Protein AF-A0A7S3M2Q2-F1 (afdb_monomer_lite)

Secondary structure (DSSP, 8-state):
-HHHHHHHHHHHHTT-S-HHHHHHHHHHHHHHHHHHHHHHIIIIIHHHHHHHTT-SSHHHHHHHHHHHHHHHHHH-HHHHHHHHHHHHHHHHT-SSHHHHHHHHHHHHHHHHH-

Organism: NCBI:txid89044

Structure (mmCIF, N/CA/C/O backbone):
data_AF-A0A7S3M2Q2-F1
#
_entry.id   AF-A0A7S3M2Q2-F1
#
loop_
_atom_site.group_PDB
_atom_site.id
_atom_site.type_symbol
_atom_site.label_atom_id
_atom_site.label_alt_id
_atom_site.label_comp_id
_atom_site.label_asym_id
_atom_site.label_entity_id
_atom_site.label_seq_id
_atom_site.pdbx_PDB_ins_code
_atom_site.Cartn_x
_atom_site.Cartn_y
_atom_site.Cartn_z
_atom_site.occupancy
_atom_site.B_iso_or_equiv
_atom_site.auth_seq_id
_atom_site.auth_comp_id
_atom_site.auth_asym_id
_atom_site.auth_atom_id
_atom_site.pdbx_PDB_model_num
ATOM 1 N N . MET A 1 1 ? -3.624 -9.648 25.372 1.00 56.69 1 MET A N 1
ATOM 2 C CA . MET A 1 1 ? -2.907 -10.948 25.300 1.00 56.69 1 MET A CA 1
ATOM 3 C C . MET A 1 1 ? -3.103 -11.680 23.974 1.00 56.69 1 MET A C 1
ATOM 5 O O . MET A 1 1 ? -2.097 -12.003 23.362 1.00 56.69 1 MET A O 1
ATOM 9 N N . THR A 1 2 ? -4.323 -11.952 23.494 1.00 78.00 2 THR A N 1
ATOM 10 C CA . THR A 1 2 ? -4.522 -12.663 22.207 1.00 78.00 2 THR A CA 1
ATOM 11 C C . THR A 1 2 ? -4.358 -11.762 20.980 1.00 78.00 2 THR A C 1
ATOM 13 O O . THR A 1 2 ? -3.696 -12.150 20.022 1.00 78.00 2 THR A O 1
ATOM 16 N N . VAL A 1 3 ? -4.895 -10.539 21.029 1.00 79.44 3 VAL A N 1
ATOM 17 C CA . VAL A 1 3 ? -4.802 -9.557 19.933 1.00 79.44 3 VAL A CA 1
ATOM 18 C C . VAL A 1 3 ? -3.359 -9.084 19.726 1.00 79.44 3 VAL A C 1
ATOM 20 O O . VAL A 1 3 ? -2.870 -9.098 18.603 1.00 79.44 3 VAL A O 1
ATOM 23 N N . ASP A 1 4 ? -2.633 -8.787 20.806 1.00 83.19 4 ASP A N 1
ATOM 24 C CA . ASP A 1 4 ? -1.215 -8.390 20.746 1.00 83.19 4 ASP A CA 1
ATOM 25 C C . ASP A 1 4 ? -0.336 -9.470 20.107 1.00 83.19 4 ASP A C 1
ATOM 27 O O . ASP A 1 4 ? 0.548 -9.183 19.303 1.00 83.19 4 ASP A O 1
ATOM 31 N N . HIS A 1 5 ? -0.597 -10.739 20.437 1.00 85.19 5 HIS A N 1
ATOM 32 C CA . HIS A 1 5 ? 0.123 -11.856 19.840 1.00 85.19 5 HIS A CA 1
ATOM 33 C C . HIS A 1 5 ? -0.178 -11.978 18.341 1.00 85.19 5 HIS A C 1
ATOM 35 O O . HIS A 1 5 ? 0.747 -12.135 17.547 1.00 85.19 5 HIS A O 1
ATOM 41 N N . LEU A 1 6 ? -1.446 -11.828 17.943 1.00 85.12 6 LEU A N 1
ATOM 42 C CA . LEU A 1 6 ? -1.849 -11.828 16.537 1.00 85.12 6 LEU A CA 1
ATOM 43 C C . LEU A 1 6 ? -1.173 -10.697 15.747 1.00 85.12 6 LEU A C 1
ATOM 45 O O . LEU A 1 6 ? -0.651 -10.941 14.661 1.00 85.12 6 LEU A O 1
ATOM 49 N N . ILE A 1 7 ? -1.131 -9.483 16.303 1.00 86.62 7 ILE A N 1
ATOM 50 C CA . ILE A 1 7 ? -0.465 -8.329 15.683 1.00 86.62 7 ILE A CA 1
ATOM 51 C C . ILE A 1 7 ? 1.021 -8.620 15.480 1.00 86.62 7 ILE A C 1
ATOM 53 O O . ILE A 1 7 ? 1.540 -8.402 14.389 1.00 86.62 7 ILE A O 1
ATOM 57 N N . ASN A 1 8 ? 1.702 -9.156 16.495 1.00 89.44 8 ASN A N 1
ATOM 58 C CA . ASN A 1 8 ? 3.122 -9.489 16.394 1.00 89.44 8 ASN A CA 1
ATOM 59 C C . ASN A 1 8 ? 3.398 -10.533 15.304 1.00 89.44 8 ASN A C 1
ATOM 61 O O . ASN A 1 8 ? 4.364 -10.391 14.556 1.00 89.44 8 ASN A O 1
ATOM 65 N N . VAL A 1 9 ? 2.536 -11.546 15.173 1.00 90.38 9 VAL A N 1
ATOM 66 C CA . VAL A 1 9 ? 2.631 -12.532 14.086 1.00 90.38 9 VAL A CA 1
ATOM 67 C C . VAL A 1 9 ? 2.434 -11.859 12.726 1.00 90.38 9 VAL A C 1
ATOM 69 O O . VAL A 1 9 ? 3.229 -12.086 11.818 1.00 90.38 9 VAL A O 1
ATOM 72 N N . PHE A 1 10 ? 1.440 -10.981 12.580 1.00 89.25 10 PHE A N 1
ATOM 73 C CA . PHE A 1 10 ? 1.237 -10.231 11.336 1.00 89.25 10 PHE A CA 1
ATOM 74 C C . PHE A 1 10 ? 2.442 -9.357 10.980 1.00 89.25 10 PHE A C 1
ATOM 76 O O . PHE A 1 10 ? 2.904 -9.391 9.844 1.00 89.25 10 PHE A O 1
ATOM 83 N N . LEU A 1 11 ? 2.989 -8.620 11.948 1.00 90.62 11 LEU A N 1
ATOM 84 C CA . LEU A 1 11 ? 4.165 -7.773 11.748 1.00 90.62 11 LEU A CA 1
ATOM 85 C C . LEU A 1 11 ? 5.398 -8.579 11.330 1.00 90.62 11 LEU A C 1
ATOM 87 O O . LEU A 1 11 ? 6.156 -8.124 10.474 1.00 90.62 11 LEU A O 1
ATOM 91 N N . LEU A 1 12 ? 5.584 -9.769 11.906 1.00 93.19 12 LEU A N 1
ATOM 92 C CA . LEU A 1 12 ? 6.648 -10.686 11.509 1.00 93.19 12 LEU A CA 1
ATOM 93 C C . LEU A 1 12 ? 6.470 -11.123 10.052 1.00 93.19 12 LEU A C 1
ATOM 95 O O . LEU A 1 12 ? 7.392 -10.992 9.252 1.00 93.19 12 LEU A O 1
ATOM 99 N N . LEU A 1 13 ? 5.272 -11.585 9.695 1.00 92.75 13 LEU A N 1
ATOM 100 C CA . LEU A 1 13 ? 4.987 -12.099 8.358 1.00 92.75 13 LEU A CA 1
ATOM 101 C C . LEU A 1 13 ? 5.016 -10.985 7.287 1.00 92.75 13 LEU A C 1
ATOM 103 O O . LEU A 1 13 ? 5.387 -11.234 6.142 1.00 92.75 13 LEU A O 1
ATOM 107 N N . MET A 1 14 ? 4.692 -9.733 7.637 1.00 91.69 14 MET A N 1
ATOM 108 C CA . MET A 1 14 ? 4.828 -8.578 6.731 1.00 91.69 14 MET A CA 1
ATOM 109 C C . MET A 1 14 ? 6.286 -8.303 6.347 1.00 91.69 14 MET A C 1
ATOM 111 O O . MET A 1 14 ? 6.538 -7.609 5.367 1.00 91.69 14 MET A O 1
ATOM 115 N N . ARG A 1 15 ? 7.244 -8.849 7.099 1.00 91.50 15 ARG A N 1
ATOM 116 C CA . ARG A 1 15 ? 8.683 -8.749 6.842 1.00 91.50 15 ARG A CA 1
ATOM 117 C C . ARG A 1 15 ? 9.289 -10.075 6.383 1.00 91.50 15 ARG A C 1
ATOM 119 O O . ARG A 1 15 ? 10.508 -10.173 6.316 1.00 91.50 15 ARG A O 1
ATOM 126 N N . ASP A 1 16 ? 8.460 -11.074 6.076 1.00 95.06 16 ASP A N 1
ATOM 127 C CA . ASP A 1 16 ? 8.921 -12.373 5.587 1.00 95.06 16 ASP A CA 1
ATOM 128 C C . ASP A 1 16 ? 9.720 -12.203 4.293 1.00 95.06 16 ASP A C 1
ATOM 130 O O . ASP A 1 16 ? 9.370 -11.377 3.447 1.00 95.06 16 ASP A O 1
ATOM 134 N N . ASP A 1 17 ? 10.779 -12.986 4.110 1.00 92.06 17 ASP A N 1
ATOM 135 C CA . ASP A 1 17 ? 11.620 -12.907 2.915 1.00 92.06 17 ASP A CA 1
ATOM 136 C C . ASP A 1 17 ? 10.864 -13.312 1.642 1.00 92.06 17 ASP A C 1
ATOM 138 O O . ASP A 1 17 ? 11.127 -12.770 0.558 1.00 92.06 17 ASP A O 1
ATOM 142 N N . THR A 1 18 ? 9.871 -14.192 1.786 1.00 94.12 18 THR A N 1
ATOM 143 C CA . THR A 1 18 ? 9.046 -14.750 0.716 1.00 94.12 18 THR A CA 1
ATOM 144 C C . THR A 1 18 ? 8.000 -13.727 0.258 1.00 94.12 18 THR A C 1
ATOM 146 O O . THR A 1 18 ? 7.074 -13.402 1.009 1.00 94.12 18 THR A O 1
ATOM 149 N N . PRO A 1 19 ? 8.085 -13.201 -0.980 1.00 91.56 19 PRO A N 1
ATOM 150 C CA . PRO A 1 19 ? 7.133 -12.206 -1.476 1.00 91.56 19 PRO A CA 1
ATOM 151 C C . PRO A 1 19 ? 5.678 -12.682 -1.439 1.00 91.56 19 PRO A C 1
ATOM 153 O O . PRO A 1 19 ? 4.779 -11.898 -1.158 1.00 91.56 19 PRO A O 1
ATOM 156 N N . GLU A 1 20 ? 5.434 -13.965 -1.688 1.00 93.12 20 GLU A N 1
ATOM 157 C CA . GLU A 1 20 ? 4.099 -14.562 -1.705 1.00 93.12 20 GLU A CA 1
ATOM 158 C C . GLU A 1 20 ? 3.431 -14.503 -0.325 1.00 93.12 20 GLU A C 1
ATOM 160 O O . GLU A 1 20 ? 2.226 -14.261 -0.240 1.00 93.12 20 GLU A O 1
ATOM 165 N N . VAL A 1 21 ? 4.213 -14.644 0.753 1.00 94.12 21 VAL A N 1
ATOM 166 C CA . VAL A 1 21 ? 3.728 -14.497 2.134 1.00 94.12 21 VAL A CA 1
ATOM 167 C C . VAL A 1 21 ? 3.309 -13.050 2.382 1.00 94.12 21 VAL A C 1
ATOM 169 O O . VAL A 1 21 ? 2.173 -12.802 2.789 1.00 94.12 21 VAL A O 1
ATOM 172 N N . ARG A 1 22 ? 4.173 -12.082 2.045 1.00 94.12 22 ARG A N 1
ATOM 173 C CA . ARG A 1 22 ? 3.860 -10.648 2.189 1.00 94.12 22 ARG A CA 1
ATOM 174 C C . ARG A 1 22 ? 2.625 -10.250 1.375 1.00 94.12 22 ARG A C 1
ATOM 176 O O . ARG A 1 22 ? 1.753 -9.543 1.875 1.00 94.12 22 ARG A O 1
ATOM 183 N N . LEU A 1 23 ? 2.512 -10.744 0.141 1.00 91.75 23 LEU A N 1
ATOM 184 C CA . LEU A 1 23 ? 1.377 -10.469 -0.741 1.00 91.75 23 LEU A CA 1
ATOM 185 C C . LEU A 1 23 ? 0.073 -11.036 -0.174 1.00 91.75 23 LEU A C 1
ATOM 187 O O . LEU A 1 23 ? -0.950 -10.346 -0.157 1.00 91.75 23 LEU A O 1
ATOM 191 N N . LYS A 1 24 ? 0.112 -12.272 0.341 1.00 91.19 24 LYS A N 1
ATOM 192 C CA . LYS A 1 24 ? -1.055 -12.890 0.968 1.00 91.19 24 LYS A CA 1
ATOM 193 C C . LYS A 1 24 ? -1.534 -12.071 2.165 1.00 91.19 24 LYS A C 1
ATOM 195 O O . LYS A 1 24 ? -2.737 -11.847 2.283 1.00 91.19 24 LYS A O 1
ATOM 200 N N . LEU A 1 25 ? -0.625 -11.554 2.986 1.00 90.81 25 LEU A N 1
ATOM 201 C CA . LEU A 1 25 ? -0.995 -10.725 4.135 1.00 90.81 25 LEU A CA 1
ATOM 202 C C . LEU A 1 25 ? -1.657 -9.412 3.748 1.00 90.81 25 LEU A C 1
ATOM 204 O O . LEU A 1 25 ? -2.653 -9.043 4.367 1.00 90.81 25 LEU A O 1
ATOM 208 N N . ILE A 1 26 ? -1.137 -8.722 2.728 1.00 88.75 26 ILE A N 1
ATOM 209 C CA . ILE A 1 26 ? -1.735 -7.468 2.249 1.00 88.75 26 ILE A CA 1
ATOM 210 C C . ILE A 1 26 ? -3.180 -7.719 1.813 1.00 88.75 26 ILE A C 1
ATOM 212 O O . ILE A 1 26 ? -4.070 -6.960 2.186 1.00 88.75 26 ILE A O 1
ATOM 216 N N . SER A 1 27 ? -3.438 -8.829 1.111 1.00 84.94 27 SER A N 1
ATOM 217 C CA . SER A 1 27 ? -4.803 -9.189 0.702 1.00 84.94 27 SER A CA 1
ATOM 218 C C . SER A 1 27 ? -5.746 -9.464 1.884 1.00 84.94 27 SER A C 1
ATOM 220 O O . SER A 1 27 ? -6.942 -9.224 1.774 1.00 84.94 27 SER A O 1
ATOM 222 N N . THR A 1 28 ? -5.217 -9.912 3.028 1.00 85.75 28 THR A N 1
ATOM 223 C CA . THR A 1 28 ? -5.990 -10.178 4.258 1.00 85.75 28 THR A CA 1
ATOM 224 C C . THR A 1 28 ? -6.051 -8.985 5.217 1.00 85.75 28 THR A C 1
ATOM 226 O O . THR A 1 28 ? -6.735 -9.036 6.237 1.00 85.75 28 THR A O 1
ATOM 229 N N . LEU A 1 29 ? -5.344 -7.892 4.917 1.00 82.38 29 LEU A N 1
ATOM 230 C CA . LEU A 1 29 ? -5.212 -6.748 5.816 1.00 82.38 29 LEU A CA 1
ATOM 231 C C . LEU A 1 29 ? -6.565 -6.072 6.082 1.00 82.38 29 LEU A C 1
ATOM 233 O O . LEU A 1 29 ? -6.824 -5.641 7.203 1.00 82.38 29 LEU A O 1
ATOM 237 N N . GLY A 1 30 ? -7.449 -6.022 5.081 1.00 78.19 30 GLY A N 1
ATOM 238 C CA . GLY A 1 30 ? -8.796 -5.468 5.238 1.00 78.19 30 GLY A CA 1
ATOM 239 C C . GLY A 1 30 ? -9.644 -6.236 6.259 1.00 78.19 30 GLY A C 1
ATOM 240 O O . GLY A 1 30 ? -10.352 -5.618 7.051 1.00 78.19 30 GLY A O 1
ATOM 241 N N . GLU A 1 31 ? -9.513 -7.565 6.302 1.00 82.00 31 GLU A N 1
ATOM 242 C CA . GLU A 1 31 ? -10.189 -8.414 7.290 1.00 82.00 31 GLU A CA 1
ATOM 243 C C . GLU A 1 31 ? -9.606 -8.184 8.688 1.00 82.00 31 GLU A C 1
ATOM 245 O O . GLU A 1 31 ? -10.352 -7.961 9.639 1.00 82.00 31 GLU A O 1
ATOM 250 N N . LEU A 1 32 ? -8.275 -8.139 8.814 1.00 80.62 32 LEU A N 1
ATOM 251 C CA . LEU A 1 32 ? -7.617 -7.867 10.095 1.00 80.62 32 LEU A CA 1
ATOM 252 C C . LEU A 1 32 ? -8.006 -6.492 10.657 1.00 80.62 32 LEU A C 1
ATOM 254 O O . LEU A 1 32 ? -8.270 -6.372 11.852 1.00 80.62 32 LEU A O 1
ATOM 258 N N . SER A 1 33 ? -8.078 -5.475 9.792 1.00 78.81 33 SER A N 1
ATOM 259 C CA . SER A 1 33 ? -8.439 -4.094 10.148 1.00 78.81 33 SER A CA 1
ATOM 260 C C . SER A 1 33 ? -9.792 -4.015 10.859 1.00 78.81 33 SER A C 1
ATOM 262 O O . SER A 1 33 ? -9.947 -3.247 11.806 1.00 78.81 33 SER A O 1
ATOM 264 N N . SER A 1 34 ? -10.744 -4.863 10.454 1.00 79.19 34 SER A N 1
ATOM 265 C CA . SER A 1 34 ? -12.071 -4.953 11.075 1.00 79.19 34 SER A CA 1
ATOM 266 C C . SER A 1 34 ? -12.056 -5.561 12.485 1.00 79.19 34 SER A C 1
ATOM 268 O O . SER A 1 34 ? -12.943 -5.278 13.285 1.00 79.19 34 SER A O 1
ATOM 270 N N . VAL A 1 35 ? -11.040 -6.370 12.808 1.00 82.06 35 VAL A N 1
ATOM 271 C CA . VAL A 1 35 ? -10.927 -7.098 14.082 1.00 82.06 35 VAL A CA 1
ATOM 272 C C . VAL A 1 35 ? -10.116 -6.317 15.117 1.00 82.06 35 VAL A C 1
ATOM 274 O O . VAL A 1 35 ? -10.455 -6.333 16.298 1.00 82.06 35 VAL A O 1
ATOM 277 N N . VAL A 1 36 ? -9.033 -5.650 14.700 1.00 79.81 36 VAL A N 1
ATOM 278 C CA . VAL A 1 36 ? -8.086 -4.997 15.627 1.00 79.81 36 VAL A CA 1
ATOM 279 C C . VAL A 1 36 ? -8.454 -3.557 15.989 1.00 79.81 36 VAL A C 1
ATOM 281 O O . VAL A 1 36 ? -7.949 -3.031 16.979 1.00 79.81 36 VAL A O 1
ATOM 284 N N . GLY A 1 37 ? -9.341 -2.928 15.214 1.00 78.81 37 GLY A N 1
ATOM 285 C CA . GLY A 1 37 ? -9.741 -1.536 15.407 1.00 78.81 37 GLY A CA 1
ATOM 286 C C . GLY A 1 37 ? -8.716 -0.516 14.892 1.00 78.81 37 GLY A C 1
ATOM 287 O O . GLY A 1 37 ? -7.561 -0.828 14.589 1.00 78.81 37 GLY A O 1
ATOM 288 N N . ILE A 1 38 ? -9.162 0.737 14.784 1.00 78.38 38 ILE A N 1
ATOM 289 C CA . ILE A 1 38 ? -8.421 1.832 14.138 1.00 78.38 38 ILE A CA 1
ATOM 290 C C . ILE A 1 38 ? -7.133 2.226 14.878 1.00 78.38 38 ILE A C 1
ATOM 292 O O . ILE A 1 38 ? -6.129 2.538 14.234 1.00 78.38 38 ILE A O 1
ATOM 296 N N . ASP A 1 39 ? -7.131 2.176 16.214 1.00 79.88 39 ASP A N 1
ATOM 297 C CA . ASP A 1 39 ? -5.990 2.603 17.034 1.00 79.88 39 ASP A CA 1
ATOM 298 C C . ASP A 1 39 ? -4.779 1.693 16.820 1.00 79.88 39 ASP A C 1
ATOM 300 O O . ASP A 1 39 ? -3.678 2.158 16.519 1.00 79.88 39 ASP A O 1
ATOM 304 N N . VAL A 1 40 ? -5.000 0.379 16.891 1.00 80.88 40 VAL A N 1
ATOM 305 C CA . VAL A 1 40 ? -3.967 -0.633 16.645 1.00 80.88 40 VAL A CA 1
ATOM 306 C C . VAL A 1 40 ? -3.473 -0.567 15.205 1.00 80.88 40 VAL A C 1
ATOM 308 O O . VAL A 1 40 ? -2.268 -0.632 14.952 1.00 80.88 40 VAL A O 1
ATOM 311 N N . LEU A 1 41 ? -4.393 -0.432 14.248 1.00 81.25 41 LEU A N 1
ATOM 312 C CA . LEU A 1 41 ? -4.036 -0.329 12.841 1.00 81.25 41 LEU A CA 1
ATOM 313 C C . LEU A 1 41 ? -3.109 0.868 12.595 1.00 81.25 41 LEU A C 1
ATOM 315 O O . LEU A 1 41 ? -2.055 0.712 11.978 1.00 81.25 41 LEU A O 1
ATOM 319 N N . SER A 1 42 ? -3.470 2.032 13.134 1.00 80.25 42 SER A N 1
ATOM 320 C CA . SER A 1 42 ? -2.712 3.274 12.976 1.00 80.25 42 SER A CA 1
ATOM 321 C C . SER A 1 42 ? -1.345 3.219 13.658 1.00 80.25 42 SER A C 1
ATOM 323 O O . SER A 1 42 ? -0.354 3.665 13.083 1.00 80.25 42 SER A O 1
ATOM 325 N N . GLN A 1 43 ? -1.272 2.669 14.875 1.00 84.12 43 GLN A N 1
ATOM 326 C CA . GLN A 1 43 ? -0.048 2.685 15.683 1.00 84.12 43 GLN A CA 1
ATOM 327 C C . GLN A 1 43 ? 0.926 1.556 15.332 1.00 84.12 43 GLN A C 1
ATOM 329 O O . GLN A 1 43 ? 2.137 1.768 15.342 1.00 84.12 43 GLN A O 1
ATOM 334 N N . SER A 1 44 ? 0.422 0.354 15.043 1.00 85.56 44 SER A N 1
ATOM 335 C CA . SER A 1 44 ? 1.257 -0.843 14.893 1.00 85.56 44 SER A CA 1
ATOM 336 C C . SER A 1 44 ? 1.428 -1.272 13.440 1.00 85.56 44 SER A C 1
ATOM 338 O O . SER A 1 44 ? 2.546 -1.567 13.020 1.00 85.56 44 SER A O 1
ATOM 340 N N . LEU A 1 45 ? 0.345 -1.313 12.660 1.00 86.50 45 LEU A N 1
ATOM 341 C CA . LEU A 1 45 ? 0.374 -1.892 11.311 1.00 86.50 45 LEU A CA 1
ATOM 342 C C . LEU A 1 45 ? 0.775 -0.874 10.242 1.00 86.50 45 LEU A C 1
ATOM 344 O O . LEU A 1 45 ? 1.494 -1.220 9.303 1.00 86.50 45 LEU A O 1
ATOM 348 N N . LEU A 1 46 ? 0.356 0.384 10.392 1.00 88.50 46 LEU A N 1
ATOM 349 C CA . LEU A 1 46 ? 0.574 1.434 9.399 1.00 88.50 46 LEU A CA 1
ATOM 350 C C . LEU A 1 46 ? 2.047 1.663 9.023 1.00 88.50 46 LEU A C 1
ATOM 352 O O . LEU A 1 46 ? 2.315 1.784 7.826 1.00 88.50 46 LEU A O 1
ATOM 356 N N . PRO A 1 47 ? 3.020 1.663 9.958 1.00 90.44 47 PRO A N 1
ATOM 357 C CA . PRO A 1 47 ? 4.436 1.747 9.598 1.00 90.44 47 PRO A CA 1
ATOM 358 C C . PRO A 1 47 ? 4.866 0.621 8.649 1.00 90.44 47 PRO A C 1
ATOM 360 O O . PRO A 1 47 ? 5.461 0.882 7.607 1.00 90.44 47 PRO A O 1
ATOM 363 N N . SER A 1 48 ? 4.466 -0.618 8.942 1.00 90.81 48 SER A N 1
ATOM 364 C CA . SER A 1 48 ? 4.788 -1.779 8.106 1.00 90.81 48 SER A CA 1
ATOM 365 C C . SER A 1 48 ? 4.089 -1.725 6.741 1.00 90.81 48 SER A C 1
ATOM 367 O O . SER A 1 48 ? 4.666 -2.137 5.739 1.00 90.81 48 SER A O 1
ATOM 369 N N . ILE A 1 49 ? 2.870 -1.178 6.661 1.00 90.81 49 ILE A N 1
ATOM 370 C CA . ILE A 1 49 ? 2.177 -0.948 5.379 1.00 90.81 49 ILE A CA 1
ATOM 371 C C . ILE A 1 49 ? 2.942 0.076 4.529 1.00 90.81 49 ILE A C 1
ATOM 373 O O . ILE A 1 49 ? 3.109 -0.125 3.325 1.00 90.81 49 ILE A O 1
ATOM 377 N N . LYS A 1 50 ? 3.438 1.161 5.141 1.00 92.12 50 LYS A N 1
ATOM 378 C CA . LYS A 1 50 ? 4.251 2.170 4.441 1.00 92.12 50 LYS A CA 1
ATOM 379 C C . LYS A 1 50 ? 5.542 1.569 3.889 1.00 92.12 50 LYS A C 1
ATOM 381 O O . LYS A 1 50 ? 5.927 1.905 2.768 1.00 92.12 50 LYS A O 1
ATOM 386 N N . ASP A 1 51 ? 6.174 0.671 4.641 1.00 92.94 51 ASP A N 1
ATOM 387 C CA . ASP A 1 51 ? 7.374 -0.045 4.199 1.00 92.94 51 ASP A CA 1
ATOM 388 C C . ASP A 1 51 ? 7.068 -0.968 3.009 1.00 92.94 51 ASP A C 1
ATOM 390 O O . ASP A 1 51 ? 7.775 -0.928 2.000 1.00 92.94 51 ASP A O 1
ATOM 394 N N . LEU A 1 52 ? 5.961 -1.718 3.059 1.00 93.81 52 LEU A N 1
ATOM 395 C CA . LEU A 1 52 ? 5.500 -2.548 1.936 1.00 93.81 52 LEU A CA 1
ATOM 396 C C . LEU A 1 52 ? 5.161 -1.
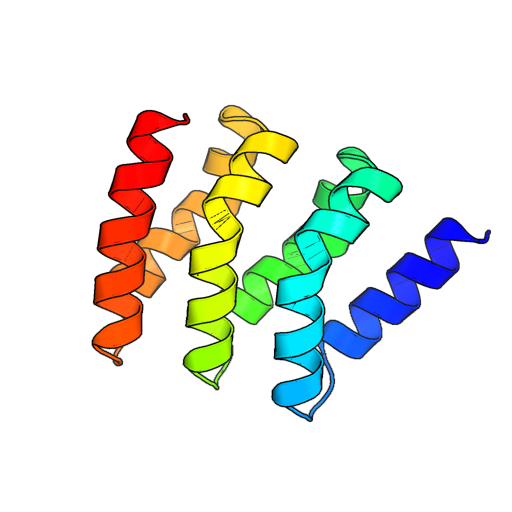716 0.690 1.00 93.81 52 LEU A C 1
ATOM 398 O O . LEU A 1 52 ? 5.401 -2.150 -0.437 1.00 93.81 52 LEU A O 1
ATOM 402 N N . GLY A 1 53 ? 4.670 -0.489 0.872 1.00 93.94 53 GLY A N 1
ATOM 403 C CA . GLY A 1 53 ? 4.456 0.465 -0.219 1.00 93.94 53 GLY A CA 1
ATOM 404 C C . GLY A 1 53 ? 5.738 0.828 -0.979 1.00 93.94 53 GLY A C 1
ATOM 405 O O . GLY A 1 53 ? 5.660 1.308 -2.109 1.00 93.94 53 GLY A O 1
ATOM 406 N N . LYS A 1 54 ? 6.914 0.569 -0.397 1.00 94.69 54 LYS A N 1
ATOM 407 C CA . LYS A 1 54 ? 8.242 0.808 -0.980 1.00 94.69 54 LYS A CA 1
ATOM 408 C C . LYS A 1 54 ? 9.019 -0.494 -1.224 1.00 94.69 54 LYS A C 1
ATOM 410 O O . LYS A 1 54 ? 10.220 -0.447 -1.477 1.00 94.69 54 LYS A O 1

◆ ◆ ◆ ◆ ◆

Your answer should consist only of the lines above between the line holding "ATOM 130 O O" and the line holding "ATOM 144 C C", inclusive, each transcribed exactly.

ATOM 130 O O . ASP A 1 16 ? 9.370 -11.377 3.447 1.00 95.06 16 ASP A O 1
ATOM 134 N N . ASP A 1 17 ? 10.779 -12.986 4.110 1.00 92.06 17 ASP A N 1
ATOM 135 C CA . ASP A 1 17 ? 11.620 -12.907 2.915 1.00 92.06 17 ASP A CA 1
ATOM 136 C C . ASP A 1 17 ? 10.864 -13.312 1.642 1.00 92.06 17 ASP A C 1
ATOM 138 O O . ASP A 1 17 ? 11.127 -12.770 0.558 1.00 92.06 17 ASP A O 1
ATOM 142 N N . THR A 1 18 ? 9.871 -14.192 1.786 1.00 94.12 18 THR A N 1
ATOM 143 C CA . THR A 1 18 ? 9.046 -14.750 0.716 1.00 94.12 18 THR A CA 1
ATOM 144 C C . THR A 1 18 ? 8.000 -13.727 0.258 1.00 94.12 18 THR A C 1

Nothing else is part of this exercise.